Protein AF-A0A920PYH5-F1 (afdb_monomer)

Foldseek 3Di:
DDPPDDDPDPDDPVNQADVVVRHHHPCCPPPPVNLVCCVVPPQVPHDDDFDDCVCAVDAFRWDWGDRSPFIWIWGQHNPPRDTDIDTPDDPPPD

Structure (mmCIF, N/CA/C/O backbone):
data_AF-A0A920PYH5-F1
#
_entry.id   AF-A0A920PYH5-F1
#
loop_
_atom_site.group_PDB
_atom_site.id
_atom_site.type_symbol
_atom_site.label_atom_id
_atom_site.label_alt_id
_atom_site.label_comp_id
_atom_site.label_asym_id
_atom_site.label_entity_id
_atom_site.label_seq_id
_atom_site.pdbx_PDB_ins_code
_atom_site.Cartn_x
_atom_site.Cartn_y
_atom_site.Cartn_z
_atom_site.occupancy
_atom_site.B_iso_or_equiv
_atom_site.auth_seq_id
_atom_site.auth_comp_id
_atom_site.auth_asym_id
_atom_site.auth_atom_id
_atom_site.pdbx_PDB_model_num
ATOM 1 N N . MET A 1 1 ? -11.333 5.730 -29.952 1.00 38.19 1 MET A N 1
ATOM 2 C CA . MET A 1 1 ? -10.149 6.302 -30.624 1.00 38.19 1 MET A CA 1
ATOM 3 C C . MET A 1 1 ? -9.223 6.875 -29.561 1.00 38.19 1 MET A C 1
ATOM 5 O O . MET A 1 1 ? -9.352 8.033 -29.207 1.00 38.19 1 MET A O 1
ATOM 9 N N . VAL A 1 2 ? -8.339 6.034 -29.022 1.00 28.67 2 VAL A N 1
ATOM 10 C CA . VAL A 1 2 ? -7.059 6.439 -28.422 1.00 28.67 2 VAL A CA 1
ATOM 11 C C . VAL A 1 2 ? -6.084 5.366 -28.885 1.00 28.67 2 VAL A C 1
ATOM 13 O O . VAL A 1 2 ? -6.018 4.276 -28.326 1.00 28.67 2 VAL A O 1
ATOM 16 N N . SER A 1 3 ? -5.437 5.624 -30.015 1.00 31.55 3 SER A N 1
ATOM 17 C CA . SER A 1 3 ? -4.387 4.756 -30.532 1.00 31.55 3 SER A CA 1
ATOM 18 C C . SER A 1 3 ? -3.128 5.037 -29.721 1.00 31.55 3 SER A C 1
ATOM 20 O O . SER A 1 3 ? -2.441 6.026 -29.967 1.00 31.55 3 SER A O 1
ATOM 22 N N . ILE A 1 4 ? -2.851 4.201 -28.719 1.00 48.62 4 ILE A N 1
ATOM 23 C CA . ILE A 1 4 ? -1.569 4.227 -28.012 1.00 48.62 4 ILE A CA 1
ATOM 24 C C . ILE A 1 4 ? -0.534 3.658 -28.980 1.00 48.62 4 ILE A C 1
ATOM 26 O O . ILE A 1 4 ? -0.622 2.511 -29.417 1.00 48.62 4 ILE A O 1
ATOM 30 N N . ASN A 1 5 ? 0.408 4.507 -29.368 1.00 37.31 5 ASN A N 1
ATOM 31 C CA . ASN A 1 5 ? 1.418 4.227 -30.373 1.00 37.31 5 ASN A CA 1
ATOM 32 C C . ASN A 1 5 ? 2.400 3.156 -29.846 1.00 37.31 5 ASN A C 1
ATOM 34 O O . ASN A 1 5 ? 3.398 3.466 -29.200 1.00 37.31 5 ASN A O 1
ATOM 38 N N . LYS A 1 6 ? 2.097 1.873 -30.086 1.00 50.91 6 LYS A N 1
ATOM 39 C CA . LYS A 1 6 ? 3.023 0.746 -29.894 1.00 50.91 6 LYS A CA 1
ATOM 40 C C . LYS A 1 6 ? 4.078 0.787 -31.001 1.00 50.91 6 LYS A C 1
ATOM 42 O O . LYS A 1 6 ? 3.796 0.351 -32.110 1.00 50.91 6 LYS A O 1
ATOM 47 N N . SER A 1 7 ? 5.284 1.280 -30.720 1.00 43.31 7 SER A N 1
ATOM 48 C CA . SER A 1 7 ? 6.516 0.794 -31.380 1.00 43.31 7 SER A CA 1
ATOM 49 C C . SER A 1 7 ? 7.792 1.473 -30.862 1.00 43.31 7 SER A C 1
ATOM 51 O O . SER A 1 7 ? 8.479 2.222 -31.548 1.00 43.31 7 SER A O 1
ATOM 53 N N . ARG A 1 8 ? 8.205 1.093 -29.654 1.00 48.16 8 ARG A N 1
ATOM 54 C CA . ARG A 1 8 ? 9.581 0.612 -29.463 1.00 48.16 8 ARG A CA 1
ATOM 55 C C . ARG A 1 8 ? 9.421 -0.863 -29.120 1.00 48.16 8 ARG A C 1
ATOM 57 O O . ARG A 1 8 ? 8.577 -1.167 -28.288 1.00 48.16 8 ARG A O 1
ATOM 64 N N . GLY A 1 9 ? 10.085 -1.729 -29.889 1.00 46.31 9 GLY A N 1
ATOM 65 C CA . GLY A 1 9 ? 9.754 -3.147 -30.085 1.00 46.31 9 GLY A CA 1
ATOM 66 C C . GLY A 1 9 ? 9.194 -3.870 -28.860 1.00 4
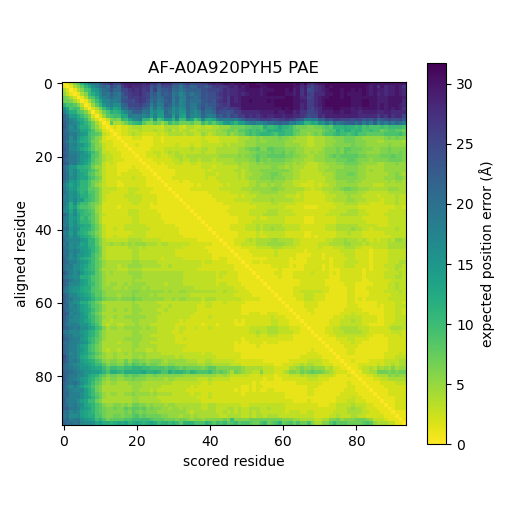6.31 9 GLY A C 1
ATOM 67 O O . GLY A 1 9 ? 9.701 -3.690 -27.758 1.00 46.31 9 GLY A O 1
ATOM 68 N N . ASP A 1 10 ? 8.158 -4.678 -29.096 1.00 54.97 10 ASP A N 1
ATOM 69 C CA . ASP A 1 10 ? 7.488 -5.562 -28.136 1.00 54.97 10 ASP A CA 1
ATOM 70 C C . ASP A 1 10 ? 8.490 -6.555 -27.524 1.00 54.97 10 ASP A C 1
ATOM 72 O O . ASP A 1 10 ? 8.633 -7.702 -27.947 1.00 54.97 10 ASP A O 1
ATOM 76 N N . ARG A 1 11 ? 9.289 -6.067 -26.577 1.00 61.25 11 ARG A N 1
ATOM 77 C CA . ARG A 1 11 ? 10.163 -6.881 -25.750 1.00 61.25 11 ARG A CA 1
ATOM 78 C C . ARG A 1 11 ? 9.284 -7.526 -24.696 1.00 61.25 11 ARG A C 1
ATOM 80 O O . ARG A 1 11 ? 8.678 -6.835 -23.882 1.00 61.25 11 ARG A O 1
ATOM 87 N N . SER A 1 12 ? 9.251 -8.856 -24.694 1.00 79.31 12 SER A N 1
ATOM 88 C CA . SER A 1 12 ? 8.666 -9.626 -23.595 1.00 79.31 12 SER A CA 1
ATOM 89 C C . SER A 1 12 ? 9.229 -9.127 -22.261 1.00 79.31 12 SER A C 1
ATOM 91 O O . SER A 1 12 ? 10.443 -8.939 -22.162 1.00 79.31 12 SER A O 1
ATOM 93 N N . LEU A 1 13 ? 8.392 -8.954 -21.228 1.00 84.06 13 LEU A N 1
ATOM 94 C CA . LEU A 1 13 ? 8.827 -8.519 -19.887 1.00 84.06 13 LEU A CA 1
ATOM 95 C C . LEU A 1 13 ? 10.017 -9.337 -19.358 1.00 84.06 13 LEU A C 1
ATOM 97 O O . LEU A 1 13 ? 10.902 -8.800 -18.700 1.00 84.06 13 LEU A O 1
ATOM 101 N N . ARG A 1 14 ? 10.086 -10.627 -19.716 1.00 85.81 14 ARG A N 1
ATOM 102 C CA . ARG A 1 14 ? 11.187 -11.530 -19.342 1.00 85.81 14 ARG A CA 1
ATOM 103 C C . ARG A 1 14 ? 12.547 -11.127 -19.913 1.00 85.81 14 ARG A C 1
ATOM 105 O O . ARG A 1 14 ? 13.558 -11.540 -19.376 1.00 85.81 14 ARG A O 1
ATOM 112 N N . SER A 1 15 ? 12.577 -10.348 -20.991 1.00 89.94 15 SER A N 1
ATOM 113 C CA . SER A 1 15 ? 13.821 -9.878 -21.619 1.00 89.94 15
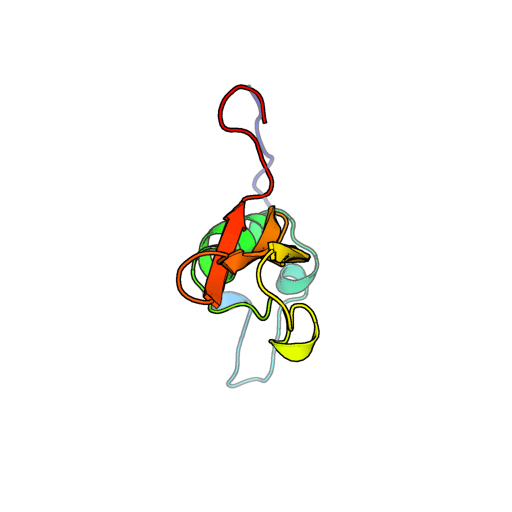 SER A CA 1
ATOM 114 C C . SER A 1 15 ? 14.373 -8.590 -21.000 1.00 89.94 15 SER A C 1
ATOM 116 O O . SER A 1 15 ? 15.428 -8.119 -21.413 1.00 89.94 15 SER A O 1
ATOM 118 N N . LEU A 1 16 ? 13.661 -7.995 -20.036 1.00 92.69 16 LEU A N 1
ATOM 119 C CA . LEU A 1 16 ? 14.078 -6.753 -19.383 1.00 92.69 16 LEU A CA 1
ATOM 120 C C . LEU A 1 16 ? 15.097 -6.971 -18.261 1.00 92.69 16 LEU A C 1
ATOM 122 O O . LEU A 1 16 ? 15.754 -6.016 -17.852 1.00 92.69 16 LEU A O 1
ATOM 126 N N . VAL A 1 17 ? 15.225 -8.199 -17.761 1.00 94.75 17 VAL A N 1
ATOM 127 C CA . VAL A 1 17 ? 16.172 -8.571 -16.709 1.00 94.75 17 VAL A CA 1
ATOM 128 C C . VAL A 1 17 ? 16.891 -9.838 -17.150 1.00 94.75 17 VAL A C 1
ATOM 130 O O . VAL A 1 17 ? 16.246 -10.849 -17.414 1.00 94.75 17 VAL A O 1
ATOM 133 N N . ASP A 1 18 ? 18.216 -9.772 -17.211 1.00 94.94 18 ASP A N 1
ATOM 134 C CA . ASP A 1 18 ? 19.102 -10.901 -17.486 1.00 94.94 18 ASP A CA 1
ATOM 135 C C . ASP A 1 18 ? 20.019 -11.102 -16.269 1.00 94.94 18 ASP A C 1
ATOM 137 O O . ASP A 1 18 ? 21.032 -10.405 -16.129 1.00 94.94 18 ASP A O 1
ATOM 141 N N . PRO A 1 19 ? 19.645 -12.005 -15.346 1.00 94.50 19 PRO A N 1
ATOM 142 C CA . PRO A 1 19 ? 20.425 -12.265 -14.141 1.00 94.50 19 PRO A CA 1
ATOM 143 C C . PRO A 1 19 ? 21.789 -12.899 -14.422 1.00 94.50 19 PRO A C 1
ATOM 145 O O . PRO A 1 19 ? 22.724 -12.650 -13.666 1.00 94.50 19 PRO A O 1
ATOM 148 N N . ASP A 1 20 ? 21.914 -13.684 -15.496 1.00 96.69 20 ASP A N 1
ATOM 149 C CA . ASP A 1 20 ? 23.135 -14.437 -15.806 1.00 96.69 20 ASP A CA 1
ATOM 150 C C . ASP A 1 20 ? 24.259 -13.502 -16.262 1.00 96.69 20 ASP A C 1
ATOM 152 O O . ASP A 1 20 ? 25.425 -13.701 -15.920 1.00 96.69 20 ASP A O 1
ATOM 156 N N . ASN A 1 21 ? 23.898 -12.439 -16.986 1.00 96.75 21 ASN A N 1
ATOM 157 C CA . ASN A 1 21 ? 24.834
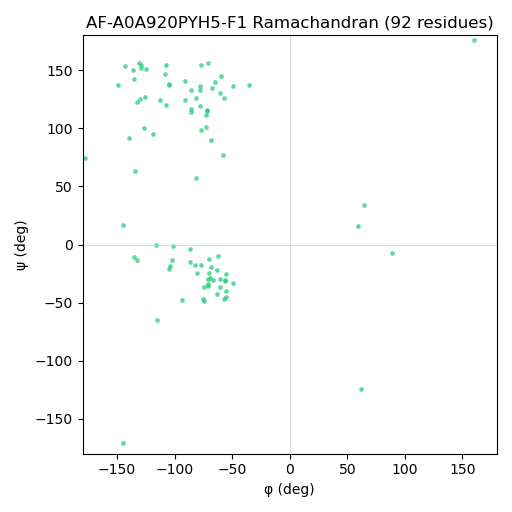 -11.410 -17.443 1.00 96.75 21 ASN A CA 1
ATOM 158 C C . ASN A 1 21 ? 24.798 -10.128 -16.592 1.00 96.75 21 ASN A C 1
ATOM 160 O O . ASN A 1 21 ? 25.541 -9.185 -16.866 1.00 96.75 21 ASN A O 1
ATOM 164 N N . GLY A 1 22 ? 23.939 -10.068 -15.569 1.00 95.81 22 GLY A N 1
ATOM 165 C CA . GLY A 1 22 ? 23.792 -8.904 -14.693 1.00 95.81 22 GLY A CA 1
ATOM 166 C C . GLY A 1 22 ? 23.266 -7.654 -15.407 1.00 95.81 22 GLY A C 1
ATOM 167 O O . GLY A 1 22 ? 23.668 -6.539 -15.072 1.00 95.81 22 GLY A O 1
ATOM 168 N N . LEU A 1 23 ? 22.393 -7.818 -16.405 1.00 95.75 23 LEU A N 1
ATOM 169 C CA . LEU A 1 23 ? 21.853 -6.711 -17.199 1.00 95.75 23 LEU A CA 1
ATOM 170 C C . LEU A 1 23 ? 20.404 -6.402 -16.807 1.00 95.75 23 LEU A C 1
ATOM 172 O O . LEU A 1 23 ? 19.571 -7.295 -16.661 1.00 95.75 23 LEU A O 1
ATOM 176 N N . ILE A 1 24 ? 20.086 -5.110 -16.692 1.00 95.88 24 ILE A N 1
ATOM 177 C CA . ILE A 1 24 ? 18.724 -4.619 -16.454 1.00 95.88 24 ILE A CA 1
ATOM 178 C C . ILE A 1 24 ? 18.415 -3.532 -17.480 1.00 95.88 24 ILE A C 1
ATOM 180 O O . ILE A 1 24 ? 19.142 -2.544 -17.611 1.00 95.88 24 ILE A O 1
ATOM 184 N N . ALA A 1 25 ? 17.326 -3.708 -18.220 1.00 95.31 25 ALA A N 1
ATOM 185 C CA . ALA A 1 25 ? 16.861 -2.728 -19.181 1.00 95.31 25 ALA A CA 1
ATOM 186 C C . ALA A 1 25 ? 16.385 -1.459 -18.462 1.00 95.31 25 ALA A C 1
ATOM 188 O O . ALA A 1 25 ? 15.603 -1.510 -17.516 1.00 95.31 25 ALA A O 1
ATOM 189 N N . ARG A 1 26 ? 16.800 -0.292 -18.969 1.00 94.94 26 ARG A N 1
ATOM 190 C CA . ARG A 1 26 ? 16.392 1.014 -18.424 1.00 94.94 26 ARG A CA 1
ATOM 191 C C . ARG A 1 26 ? 14.871 1.196 -18.392 1.00 94.94 26 ARG A C 1
ATOM 193 O O . ARG A 1 26 ? 14.368 1.882 -17.508 1.00 94.94 26 ARG A O 1
ATOM 200 N N . ASP A 1 27 ? 14.163 0.594 -19.347 1.00 93.12 27 ASP A N 1
ATOM 201 C CA . ASP A 1 27 ? 12.709 0.710 -19.485 1.00 93.12 27 ASP A CA 1
ATOM 202 C C . ASP A 1 27 ? 11.965 0.284 -18.211 1.00 93.12 27 ASP A C 1
ATOM 204 O O . ASP A 1 27 ? 10.945 0.891 -17.902 1.00 93.12 27 ASP A O 1
ATOM 208 N N . THR A 1 28 ? 12.506 -0.659 -17.429 1.00 93.81 28 THR A N 1
ATOM 209 C CA . THR A 1 28 ? 11.934 -1.103 -16.145 1.00 93.81 28 THR A CA 1
ATOM 210 C C . THR A 1 28 ? 11.716 0.048 -15.157 1.00 93.81 28 THR A C 1
ATOM 212 O O . THR A 1 28 ? 10.843 -0.038 -14.310 1.00 93.81 28 THR A O 1
ATOM 215 N N . TYR A 1 29 ? 12.469 1.146 -15.270 1.00 95.38 29 TYR A N 1
ATOM 216 C CA . TYR A 1 29 ? 12.388 2.274 -14.334 1.00 95.38 29 TYR A CA 1
ATOM 217 C C . TYR A 1 29 ? 11.598 3.477 -14.855 1.00 95.38 29 TYR A C 1
ATOM 219 O O . TYR A 1 29 ? 11.350 4.412 -14.099 1.00 95.38 29 TYR A O 1
ATOM 227 N N . VAL A 1 30 ? 11.301 3.532 -16.157 1.00 95.56 30 VAL A N 1
ATOM 228 C CA . VAL A 1 30 ? 10.811 4.768 -16.804 1.00 95.56 30 VAL A CA 1
ATOM 229 C C . VAL A 1 30 ? 9.636 4.552 -17.750 1.00 95.56 30 VAL A C 1
ATOM 231 O O . VAL A 1 30 ? 9.071 5.523 -18.251 1.00 95.56 30 VAL A O 1
ATOM 234 N N . ASN A 1 31 ? 9.300 3.304 -18.071 1.00 94.62 31 ASN A N 1
ATOM 235 C CA . ASN A 1 31 ? 8.237 3.006 -19.015 1.00 94.62 31 ASN A CA 1
ATOM 236 C C . ASN A 1 31 ? 6.880 2.972 -18.305 1.00 94.62 31 ASN A C 1
ATOM 238 O O . ASN A 1 31 ? 6.592 2.058 -17.537 1.00 94.62 31 ASN A O 1
ATOM 242 N N . GLU A 1 32 ? 6.020 3.926 -18.649 1.00 95.88 32 GLU A N 1
ATOM 243 C CA . GLU A 1 32 ? 4.667 4.049 -18.099 1.00 95.88 32 GLU A CA 1
ATOM 244 C C . GLU A 1 32 ? 3.826 2.771 -18.261 1.00 95.88 32 GLU A C 1
ATOM 246 O O . GLU A 1 32 ? 3.119 2.360 -17.350 1.00 95.88 32 GLU A O 1
ATOM 251 N N . ALA A 1 33 ? 3.923 2.081 -19.401 1.00 94.25 33 ALA A N 1
ATOM 252 C CA . ALA A 1 33 ? 3.149 0.861 -19.627 1.00 94.25 33 ALA A CA 1
ATOM 253 C C . ALA A 1 33 ? 3.626 -0.316 -18.759 1.00 94.25 33 ALA A C 1
ATOM 255 O O . ALA A 1 33 ? 2.849 -1.239 -18.510 1.00 94.25 33 ALA A O 1
ATOM 256 N N . ILE A 1 34 ? 4.891 -0.305 -18.326 1.00 94.94 34 ILE A N 1
ATOM 257 C CA . ILE A 1 34 ? 5.403 -1.261 -17.337 1.00 94.94 34 ILE A CA 1
ATOM 258 C C . ILE A 1 34 ? 4.878 -0.873 -15.957 1.00 94.94 34 ILE A C 1
ATOM 260 O O . ILE A 1 34 ? 4.310 -1.726 -15.289 1.00 94.94 34 ILE A O 1
ATOM 264 N N . TYR A 1 35 ? 4.954 0.405 -15.584 1.00 96.25 35 TYR A N 1
ATOM 265 C CA . TYR A 1 35 ? 4.453 0.898 -14.299 1.00 96.25 35 TYR A CA 1
ATOM 266 C C . TYR A 1 35 ? 2.971 0.558 -14.062 1.00 96.25 35 TYR A C 1
ATOM 268 O O . TYR A 1 35 ? 2.611 0.008 -13.023 1.00 96.25 35 TYR A O 1
ATOM 276 N N . GLN A 1 36 ? 2.110 0.760 -15.064 1.00 95.75 36 GLN A N 1
ATOM 277 C CA . GLN A 1 36 ? 0.695 0.374 -14.968 1.00 95.75 36 GLN A CA 1
ATOM 278 C C . GLN A 1 36 ? 0.510 -1.137 -14.736 1.00 95.75 36 GLN A C 1
ATOM 280 O O . GLN A 1 36 ? -0.358 -1.559 -13.971 1.00 95.75 36 GLN A O 1
ATOM 285 N N . GLN A 1 37 ? 1.361 -1.969 -15.343 1.00 94.94 37 GLN A N 1
ATOM 286 C CA . GLN A 1 37 ? 1.360 -3.409 -15.081 1.00 94.94 37 GLN A CA 1
ATOM 287 C C . GLN A 1 37 ? 1.901 -3.745 -13.689 1.00 94.94 37 GLN A C 1
ATOM 289 O O . GLN A 1 37 ? 1.411 -4.689 -13.079 1.00 94.94 37 GLN A O 1
ATOM 294 N N . GLU A 1 38 ? 2.868 -2.998 -13.154 1.00 96.31 38 GLU A N 1
ATOM 295 C CA . GLU A 1 38 ? 3.343 -3.178 -11.777 1.00 96.31 38 GLU A CA 1
ATOM 296 C C . GLU A 1 38 ? 2.228 -2.888 -10.766 1.00 96.31 38 GLU A C 1
ATOM 298 O O . GLU A 1 38 ? 2.038 -3.667 -9.828 1.00 96.31 38 GLU A O 1
ATOM 303 N N . LEU A 1 39 ? 1.444 -1.823 -10.973 1.00 96.62 39 LEU A N 1
ATOM 304 C CA . LEU A 1 39 ? 0.276 -1.512 -10.139 1.00 96.62 39 LEU A CA 1
ATOM 305 C C . LEU A 1 39 ? -0.721 -2.680 -10.113 1.00 96.62 39 LEU A C 1
ATOM 307 O O . LEU A 1 39 ? -1.131 -3.128 -9.039 1.00 96.62 39 LEU A O 1
ATOM 311 N N . GLU A 1 40 ? -1.045 -3.242 -11.278 1.00 95.38 40 GLU A N 1
ATOM 312 C CA . GLU A 1 40 ? -1.994 -4.353 -11.402 1.00 95.38 40 GLU A CA 1
ATOM 313 C C . GLU A 1 40 ? -1.425 -5.706 -10.938 1.00 95.38 40 GLU A C 1
ATOM 315 O O . GLU A 1 40 ? -2.150 -6.544 -10.387 1.00 95.38 40 GLU A O 1
ATOM 320 N N . GLN A 1 41 ? -0.141 -5.972 -11.176 1.00 95.19 41 GLN A N 1
ATOM 321 C CA . GLN A 1 41 ? 0.436 -7.311 -11.023 1.00 95.19 41 GLN A CA 1
ATOM 322 C C . GLN A 1 41 ? 1.288 -7.498 -9.776 1.00 95.19 41 GLN A C 1
ATOM 324 O O . GLN A 1 41 ? 1.458 -8.635 -9.334 1.00 95.19 41 GLN A O 1
ATOM 329 N N . ILE A 1 42 ? 1.782 -6.414 -9.188 1.00 96.38 42 ILE A N 1
ATOM 330 C CA . ILE A 1 42 ? 2.625 -6.444 -7.996 1.00 96.38 42 ILE A CA 1
ATOM 331 C C . ILE A 1 42 ? 1.882 -5.772 -6.845 1.00 96.38 42 ILE A C 1
ATOM 333 O O . ILE A 1 42 ? 1.504 -6.445 -5.885 1.00 96.38 42 ILE A O 1
ATOM 337 N N . PHE A 1 43 ? 1.614 -4.470 -6.944 1.00 96.94 43 PHE A N 1
ATOM 338 C CA . PHE A 1 43 ? 1.128 -3.690 -5.801 1.00 96.94 43 PHE A CA 1
ATOM 339 C C . PHE A 1 43 ? -0.299 -4.052 -5.364 1.00 96.94 43 PHE A C 1
ATOM 341 O O . PHE A 1 43 ? -0.596 -3.988 -4.175 1.00 96.94 43 PHE A O 1
ATOM 348 N N . SER A 1 44 ? -1.158 -4.513 -6.278 1.00 95.06 44 SER A N 1
ATOM 349 C CA . SER A 1 44 ? -2.534 -4.937 -5.961 1.00 95.06 44 SER A CA 1
ATOM 350 C C . SER A 1 44 ? -2.638 -6.220 -5.122 1.00 95.06 44 SER A C 1
ATOM 352 O O . SER A 1 44 ? -3.691 -6.500 -4.548 1.00 95.06 44 SER A O 1
ATOM 354 N N . ARG A 1 45 ? -1.575 -7.033 -5.084 1.00 95.31 45 ARG A N 1
ATOM 355 C CA . ARG A 1 45 ? -1.609 -8.401 -4.534 1.00 95.31 45 ARG A CA 1
ATOM 356 C C . ARG A 1 45 ? -0.464 -8.729 -3.577 1.00 95.31 45 ARG A C 1
ATOM 358 O O . ARG A 1 45 ? -0.513 -9.759 -2.907 1.00 95.31 45 ARG A O 1
ATOM 365 N N . ALA A 1 46 ? 0.577 -7.902 -3.534 1.00 97.38 46 ALA A N 1
ATOM 366 C CA . ALA A 1 46 ? 1.686 -8.057 -2.604 1.00 97.38 46 ALA A CA 1
ATOM 367 C C . ALA A 1 46 ? 1.304 -7.
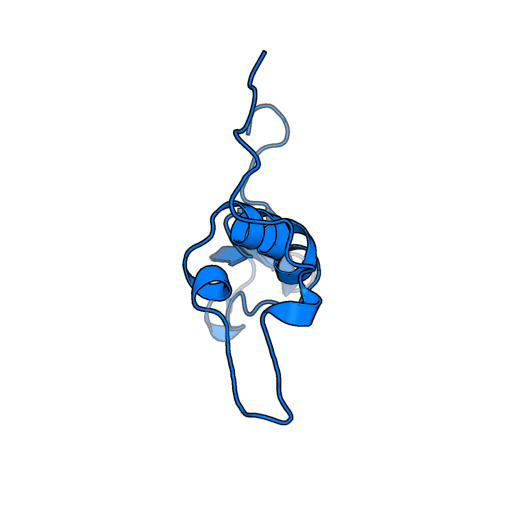589 -1.191 1.00 97.38 46 ALA A C 1
ATOM 369 O O . ALA A 1 46 ? 0.459 -6.714 -1.004 1.00 97.38 46 ALA A O 1
ATOM 370 N N . TRP A 1 47 ? 1.984 -8.136 -0.184 1.00 97.38 47 TRP A N 1
ATOM 371 C CA . TRP A 1 47 ? 1.935 -7.594 1.171 1.00 97.38 47 TRP A CA 1
ATOM 372 C C . TRP A 1 47 ? 2.727 -6.286 1.217 1.00 97.38 47 TRP A C 1
ATOM 374 O O . TRP A 1 47 ? 3.949 -6.294 1.082 1.00 97.38 47 TRP A O 1
ATOM 384 N N . LEU A 1 48 ? 2.024 -5.167 1.397 1.00 97.75 48 LEU A N 1
ATOM 385 C CA . LEU A 1 48 ? 2.615 -3.834 1.483 1.00 97.75 48 LEU A CA 1
ATOM 386 C C . LEU A 1 48 ? 2.611 -3.347 2.931 1.00 97.75 48 LEU A C 1
ATOM 388 O O . LEU A 1 48 ? 1.636 -3.517 3.663 1.00 97.75 48 LEU A O 1
ATOM 392 N N . PHE A 1 49 ? 3.713 -2.730 3.346 1.00 97.31 49 PHE A N 1
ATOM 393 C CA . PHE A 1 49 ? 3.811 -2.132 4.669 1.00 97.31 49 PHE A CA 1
---*---
# [Work order]
Beginning with the line that has "ATOM 114 C C" and ending with the line that has "ATOM 145 O O", set down the lines above exactly and include no others.

# [Answer to the exercise]
ATOM 114 C C . SER A 1 15 ? 14.373 -8.590 -21.000 1.00 89.94 15 SER A C 1
ATOM 116 O O . SER A 1 15 ? 15.428 -8.119 -21.413 1.00 89.94 15 SER A O 1
ATOM 118 N N . LEU A 1 16 ? 13.661 -7.995 -20.036 1.00 92.69 16 LEU A N 1
ATOM 119 C CA . LEU A 1 16 ? 14.078 -6.753 -19.383 1.00 92.69 16 LEU A CA 1
ATOM 120 C C . LEU A 1 16 ? 15.097 -6.971 -18.261 1.00 92.69 16 LEU A C 1
ATOM 122 O O . LEU A 1 16 ? 15.754 -6.016 -17.852 1.00 92.69 16 LEU A O 1
ATOM 126 N N . VAL A 1 17 ? 15.225 -8.199 -17.761 1.00 94.75 17 VAL A N 1
ATOM 127 C CA . VAL A 1 17 ? 16.172 -8.571 -16.709 1.00 94.75 17 VAL A CA 1
ATOM 128 C C . VAL A 1 17 ? 16.891 -9.838 -17.150 1.00 94.75 17 VAL A C 1
ATOM 130 O O . VAL A 1 17 ? 16.246 -10.849 -17.414 1.00 94.75 17 VAL A O 1
ATOM 133 N N . ASP A 1 18 ? 18.216 -9.772 -17.211 1.00 94.94 18 ASP A N 1
ATOM 134 C CA . ASP A 1 18 ? 19.102 -10.901 -17.486 1.00 94.94 18 ASP A CA 1
ATOM 135 C C . ASP A 1 18 ? 20.019 -11.102 -16.269 1.00 94.94 18 ASP A C 1
ATOM 137 O O . ASP A 1 18 ? 21.032 -10.405 -16.129 1.00 94.94 18 ASP A O 1
ATOM 141 N N . PRO A 1 19 ? 19.645 -12.005 -15.346 1.00 94.50 19 PRO A N 1
ATOM 142 C CA . PRO A 1 19 ? 20.425 -12.265 -14.141 1.00 94.50 19 PRO A CA 1
ATOM 143 C C . PRO A 1 19 ? 21.789 -12.899 -14.422 1.00 94.50 19 PRO A C 1
ATOM 145 O O . PRO A 1 19 ? 22.724 -12.650 -13.666 1.00 94.50 19 PRO A O 1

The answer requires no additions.